WHAT IS REQUIRED:
Would you copy the full listing that follows without changing a thing?
──────────
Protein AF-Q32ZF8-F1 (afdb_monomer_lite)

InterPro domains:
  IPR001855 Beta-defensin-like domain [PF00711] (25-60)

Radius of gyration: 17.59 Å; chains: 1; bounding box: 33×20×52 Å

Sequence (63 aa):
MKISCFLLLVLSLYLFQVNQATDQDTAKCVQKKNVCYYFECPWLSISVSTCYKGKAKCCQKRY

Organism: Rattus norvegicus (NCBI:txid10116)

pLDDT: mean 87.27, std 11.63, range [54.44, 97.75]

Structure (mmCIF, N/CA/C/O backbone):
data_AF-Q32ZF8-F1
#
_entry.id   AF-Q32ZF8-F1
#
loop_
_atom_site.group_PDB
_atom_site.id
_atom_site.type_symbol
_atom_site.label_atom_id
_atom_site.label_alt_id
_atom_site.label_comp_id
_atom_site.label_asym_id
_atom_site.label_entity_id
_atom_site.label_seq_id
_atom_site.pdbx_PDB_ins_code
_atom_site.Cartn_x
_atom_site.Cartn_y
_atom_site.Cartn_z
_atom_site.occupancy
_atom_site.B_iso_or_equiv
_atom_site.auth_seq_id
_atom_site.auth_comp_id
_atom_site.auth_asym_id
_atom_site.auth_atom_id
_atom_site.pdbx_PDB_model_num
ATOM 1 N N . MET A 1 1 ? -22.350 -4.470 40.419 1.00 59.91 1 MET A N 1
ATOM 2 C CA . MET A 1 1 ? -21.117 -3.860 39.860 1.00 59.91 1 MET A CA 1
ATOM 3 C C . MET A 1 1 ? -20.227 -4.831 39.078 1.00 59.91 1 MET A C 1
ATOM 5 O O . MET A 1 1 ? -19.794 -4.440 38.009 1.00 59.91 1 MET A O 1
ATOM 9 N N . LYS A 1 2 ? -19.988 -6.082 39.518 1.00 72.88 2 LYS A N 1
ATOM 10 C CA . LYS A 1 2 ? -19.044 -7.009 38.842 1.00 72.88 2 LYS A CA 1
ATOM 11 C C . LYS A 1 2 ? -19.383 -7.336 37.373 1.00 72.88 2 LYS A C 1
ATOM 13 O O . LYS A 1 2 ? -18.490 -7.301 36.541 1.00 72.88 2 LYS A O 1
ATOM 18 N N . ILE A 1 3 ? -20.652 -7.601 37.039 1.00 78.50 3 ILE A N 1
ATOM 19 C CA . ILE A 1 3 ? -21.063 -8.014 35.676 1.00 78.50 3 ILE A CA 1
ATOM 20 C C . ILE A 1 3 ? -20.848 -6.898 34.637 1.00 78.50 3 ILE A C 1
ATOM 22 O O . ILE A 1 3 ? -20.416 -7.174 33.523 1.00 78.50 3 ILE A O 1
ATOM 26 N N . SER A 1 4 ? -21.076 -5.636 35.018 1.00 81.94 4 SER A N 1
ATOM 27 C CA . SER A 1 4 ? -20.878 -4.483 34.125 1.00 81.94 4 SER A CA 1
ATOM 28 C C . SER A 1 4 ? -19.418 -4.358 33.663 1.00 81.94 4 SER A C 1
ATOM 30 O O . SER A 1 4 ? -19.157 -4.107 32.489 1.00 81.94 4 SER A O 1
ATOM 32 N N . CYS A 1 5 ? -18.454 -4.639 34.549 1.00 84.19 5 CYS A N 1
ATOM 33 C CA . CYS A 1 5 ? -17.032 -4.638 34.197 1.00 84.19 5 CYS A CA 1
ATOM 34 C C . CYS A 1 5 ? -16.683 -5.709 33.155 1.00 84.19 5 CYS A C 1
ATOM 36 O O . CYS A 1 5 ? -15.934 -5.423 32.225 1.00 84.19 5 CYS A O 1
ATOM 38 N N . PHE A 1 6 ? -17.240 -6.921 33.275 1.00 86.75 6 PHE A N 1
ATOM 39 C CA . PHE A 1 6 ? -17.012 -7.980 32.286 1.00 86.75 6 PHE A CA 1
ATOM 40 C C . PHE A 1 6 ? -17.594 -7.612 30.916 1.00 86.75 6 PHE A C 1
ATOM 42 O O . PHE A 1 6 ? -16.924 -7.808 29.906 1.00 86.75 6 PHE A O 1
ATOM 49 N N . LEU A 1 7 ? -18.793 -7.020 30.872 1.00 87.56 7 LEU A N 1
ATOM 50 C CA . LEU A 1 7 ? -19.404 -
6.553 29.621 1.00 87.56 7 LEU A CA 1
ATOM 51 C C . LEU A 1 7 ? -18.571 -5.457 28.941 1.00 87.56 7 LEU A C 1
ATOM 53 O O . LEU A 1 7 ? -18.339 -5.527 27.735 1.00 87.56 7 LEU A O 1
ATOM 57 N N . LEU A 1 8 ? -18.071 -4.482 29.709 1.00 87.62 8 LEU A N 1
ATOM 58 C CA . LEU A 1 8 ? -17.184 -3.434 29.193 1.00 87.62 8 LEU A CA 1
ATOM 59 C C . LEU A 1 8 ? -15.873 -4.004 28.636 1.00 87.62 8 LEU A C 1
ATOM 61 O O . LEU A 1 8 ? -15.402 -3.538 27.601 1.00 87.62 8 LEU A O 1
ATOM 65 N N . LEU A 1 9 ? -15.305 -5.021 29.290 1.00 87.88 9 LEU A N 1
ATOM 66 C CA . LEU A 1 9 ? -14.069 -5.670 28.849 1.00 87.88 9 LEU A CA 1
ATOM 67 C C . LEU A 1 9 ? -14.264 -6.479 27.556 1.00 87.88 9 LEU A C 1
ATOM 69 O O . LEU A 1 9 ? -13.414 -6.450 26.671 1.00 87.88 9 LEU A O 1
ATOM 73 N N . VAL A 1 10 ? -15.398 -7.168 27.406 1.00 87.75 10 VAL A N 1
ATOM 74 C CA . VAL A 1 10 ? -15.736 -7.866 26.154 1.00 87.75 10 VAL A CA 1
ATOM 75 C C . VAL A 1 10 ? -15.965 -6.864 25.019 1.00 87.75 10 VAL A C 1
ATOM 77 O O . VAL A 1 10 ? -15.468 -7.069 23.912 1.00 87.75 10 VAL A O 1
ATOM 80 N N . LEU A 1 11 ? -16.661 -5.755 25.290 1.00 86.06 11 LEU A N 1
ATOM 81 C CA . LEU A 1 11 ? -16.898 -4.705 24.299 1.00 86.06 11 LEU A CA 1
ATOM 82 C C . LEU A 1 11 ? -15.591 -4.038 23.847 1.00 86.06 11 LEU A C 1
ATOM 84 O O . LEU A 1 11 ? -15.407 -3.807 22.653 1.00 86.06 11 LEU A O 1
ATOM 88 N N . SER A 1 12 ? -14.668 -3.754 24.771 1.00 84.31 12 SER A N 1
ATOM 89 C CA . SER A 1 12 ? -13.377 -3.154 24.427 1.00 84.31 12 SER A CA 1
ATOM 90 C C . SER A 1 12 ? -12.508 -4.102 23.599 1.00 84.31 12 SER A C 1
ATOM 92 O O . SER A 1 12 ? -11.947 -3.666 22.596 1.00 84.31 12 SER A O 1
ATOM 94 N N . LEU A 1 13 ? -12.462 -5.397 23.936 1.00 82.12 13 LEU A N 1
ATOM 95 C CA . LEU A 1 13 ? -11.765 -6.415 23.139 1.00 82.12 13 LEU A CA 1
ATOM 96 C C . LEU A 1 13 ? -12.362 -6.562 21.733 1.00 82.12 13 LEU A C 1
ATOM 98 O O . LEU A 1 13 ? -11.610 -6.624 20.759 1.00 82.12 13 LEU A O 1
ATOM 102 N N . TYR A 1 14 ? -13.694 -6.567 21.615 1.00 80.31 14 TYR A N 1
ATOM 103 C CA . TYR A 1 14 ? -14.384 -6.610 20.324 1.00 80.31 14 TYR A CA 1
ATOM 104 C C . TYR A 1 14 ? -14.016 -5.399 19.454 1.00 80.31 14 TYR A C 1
──────────
PROBLEM SOLUTION:
Protein AF-Q32ZF8-F1 (afdb_monomer_lite)

InterPro domains:
  IPR001855 Beta-defensin-like domain [PF00711] (25-60)

Radius of gyration: 17.59 Å; chains: 1; bounding box: 33×20×52 Å

Sequence (63 aa):
MKISCFLLLVLSLYLFQVNQATDQDTAKCVQKKNVCYYFECPWLSISVSTCYKGKAKCCQKRY

Organism: Rattus norvegicus (NCBI:txid10116)

pLDDT: mean 87.27, std 11.63, range [54.44, 97.75]

Structure (mmCIF, N/CA/C/O backbone):
data_AF-Q32ZF8-F1
#
_entry.id   AF-Q32ZF8-F1
#
loop_
_atom_site.group_PDB
_atom_site.id
_atom_site.type_symbol
_atom_site.label_atom_id
_atom_site.label_alt_id
_atom_site.label_comp_id
_atom_site.label_asym_id
_atom_site.label_entity_id
_atom_site.label_seq_id
_atom_site.pdbx_PDB_ins_code
_atom_site.Cartn_x
_atom_site.Cartn_y
_atom_site.Cartn_z
_atom_site.occupancy
_atom_site.B_iso_or_equiv
_atom_site.auth_seq_id
_atom_site.auth_comp_id
_atom_site.auth_asym_id
_atom_site.auth_atom_id
_atom_site.pdbx_PDB_model_num
ATOM 1 N N . MET A 1 1 ? -22.350 -4.470 40.419 1.00 59.91 1 MET A N 1
ATOM 2 C CA . MET A 1 1 ? -21.117 -3.860 39.860 1.00 59.91 1 MET A CA 1
ATOM 3 C C . MET A 1 1 ? -20.227 -4.831 39.078 1.00 59.91 1 MET A C 1
ATOM 5 O O . MET A 1 1 ? -19.794 -4.440 38.009 1.00 59.91 1 MET A O 1
ATOM 9 N N . LYS A 1 2 ? -19.988 -6.082 39.518 1.00 72.88 2 LYS A N 1
ATOM 10 C CA . LYS A 1 2 ? -19.044 -7.009 38.842 1.00 72.88 2 LYS A CA 1
ATOM 11 C C . LYS A 1 2 ? -19.383 -7.336 37.373 1.00 72.88 2 LYS A C 1
ATOM 13 O O . LYS A 1 2 ? -18.490 -7.301 36.541 1.00 72.88 2 LYS A O 1
ATOM 18 N N . ILE A 1 3 ? -20.652 -7.601 37.039 1.00 78.50 3 ILE A N 1
ATOM 19 C CA . ILE A 1 3 ? -21.063 -8.014 35.676 1.00 78.50 3 ILE A CA 1
ATOM 20 C C . ILE A 1 3 ? -20.848 -6.898 34.637 1.00 78.50 3 ILE A C 1
ATOM 22 O O . ILE A 1 3 ? -20.416 -7.174 33.523 1.00 78.50 3 ILE A O 1
ATOM 26 N N . SER A 1 4 ? -21.076 -5.636 35.018 1.00 81.94 4 SER A N 1
ATOM 27 C CA . SER A 1 4 ? -20.878 -4.483 34.125 1.00 81.94 4 SER A CA 1
ATOM 28 C C . SER A 1 4 ? -19.418 -4.358 33.663 1.00 81.94 4 SER A C 1
ATOM 30 O O . SER A 1 4 ? -19.157 -4.107 32.489 1.00 81.94 4 SER A O 1
ATOM 32 N N . CYS A 1 5 ? -18.454 -4.639 34.549 1.00 84.19 5 CYS A N 1
ATOM 33 C CA . CYS A 1 5 ? -17.032 -4.638 34.197 1.00 84.19 5 CYS A CA 1
ATOM 34 C C . CYS A 1 5 ? -16.683 -5.709 33.155 1.00 84.19 5 CYS A C 1
ATOM 36 O O . CYS A 1 5 ? -15.934 -5.423 32.225 1.00 84.19 5 CYS A O 1
ATOM 38 N N . PHE A 1 6 ? -17.240 -6.921 33.275 1.00 86.75 6 PHE A N 1
ATOM 39 C CA . PHE A 1 6 ? -17.012 -7.980 32.286 1.00 86.75 6 PHE A CA 1
ATOM 40 C C . PHE A 1 6 ? -17.594 -7.612 30.916 1.00 86.75 6 PHE A C 1
ATOM 42 O O . PHE A 1 6 ? -16.924 -7.808 29.906 1.00 86.75 6 PHE A O 1
ATOM 49 N N . LEU A 1 7 ? -18.793 -7.020 30.872 1.00 87.56 7 LEU A N 1
ATOM 50 C CA . LEU A 1 7 ? -19.404 -
6.553 29.621 1.00 87.56 7 LEU A CA 1
ATOM 51 C C . LEU A 1 7 ? -18.571 -5.457 28.941 1.00 87.56 7 LEU A C 1
ATOM 53 O O . LEU A 1 7 ? -18.339 -5.527 27.735 1.00 87.56 7 LEU A O 1
ATOM 57 N N . LEU A 1 8 ? -18.071 -4.482 29.709 1.00 87.62 8 LEU A N 1
ATOM 58 C CA . LEU A 1 8 ? -17.184 -3.434 29.193 1.00 87.62 8 LEU A CA 1
ATOM 59 C C . LEU A 1 8 ? -15.873 -4.004 28.636 1.00 87.62 8 LEU A C 1
ATOM 61 O O . LEU A 1 8 ? -15.402 -3.538 27.601 1.00 87.62 8 LEU A O 1
ATOM 65 N N . LEU A 1 9 ? -15.305 -5.021 29.290 1.00 87.88 9 LEU A N 1
ATOM 66 C CA . LEU A 1 9 ? -14.069 -5.670 28.849 1.00 87.88 9 LEU A CA 1
ATOM 67 C C . LEU A 1 9 ? -14.264 -6.479 27.556 1.00 87.88 9 LEU A C 1
ATOM 69 O O . LEU A 1 9 ? -13.414 -6.450 26.671 1.00 87.88 9 LEU A O 1
ATOM 73 N N . VAL A 1 10 ? -15.398 -7.168 27.406 1.00 87.75 10 VAL A N 1
ATOM 74 C CA . VAL A 1 10 ? -15.736 -7.866 26.154 1.00 87.75 10 VAL A CA 1
ATOM 75 C C . VAL A 1 10 ? -15.965 -6.864 25.019 1.00 87.75 10 VAL A C 1
ATOM 77 O O . VAL A 1 10 ? -15.468 -7.069 23.912 1.00 87.75 10 VAL A O 1
ATOM 80 N N . LEU A 1 11 ? -16.661 -5.755 25.290 1.00 86.06 11 LEU A N 1
ATOM 81 C CA . LEU A 1 11 ? -16.898 -4.705 24.299 1.00 86.06 11 LEU A CA 1
ATOM 82 C C . LEU A 1 11 ? -15.591 -4.038 23.847 1.00 86.06 11 LEU A C 1
ATOM 84 O O . LEU A 1 11 ? -15.407 -3.807 22.653 1.00 86.06 11 LEU A O 1
ATOM 88 N N . SER A 1 12 ? -14.668 -3.754 24.771 1.00 84.31 12 SER A N 1
ATOM 89 C CA . SER A 1 12 ? -13.377 -3.154 24.427 1.00 84.31 12 SER A CA 1
ATOM 90 C C . SER A 1 12 ? -12.508 -4.102 23.599 1.00 84.31 12 SER A C 1
ATOM 92 O O . SER A 1 12 ? -11.947 -3.666 22.596 1.00 84.31 12 SER A O 1
ATOM 94 N N . LEU A 1 13 ? -12.462 -5.397 23.936 1.00 82.12 13 LEU A N 1
ATOM 95 C CA . LEU A 1 13 ? -11.765 -6.415 23.139 1.00 82.12 13 LEU A CA 1
ATOM 96 C C . LEU A 1 13 ? -12.362 -6.562 21.733 1.00 82.12 13 LEU A C 1
ATOM 98 O O . LEU A 1 13 ? -11.610 -6.624 20.759 1.00 82.12 13 LEU A O 1
ATOM 102 N N . TYR A 1 14 ? -13.694 -6.567 21.615 1.00 80.31 14 TYR A N 1
ATOM 103 C CA . TYR A 1 14 ? -14.384 -6.610 20.324 1.00 80.31 14 TYR A CA 1
ATOM 104 C C . TYR A 1 14 ? -14.016 -5.399 19.454 1.00 80.31 14 TYR A C 1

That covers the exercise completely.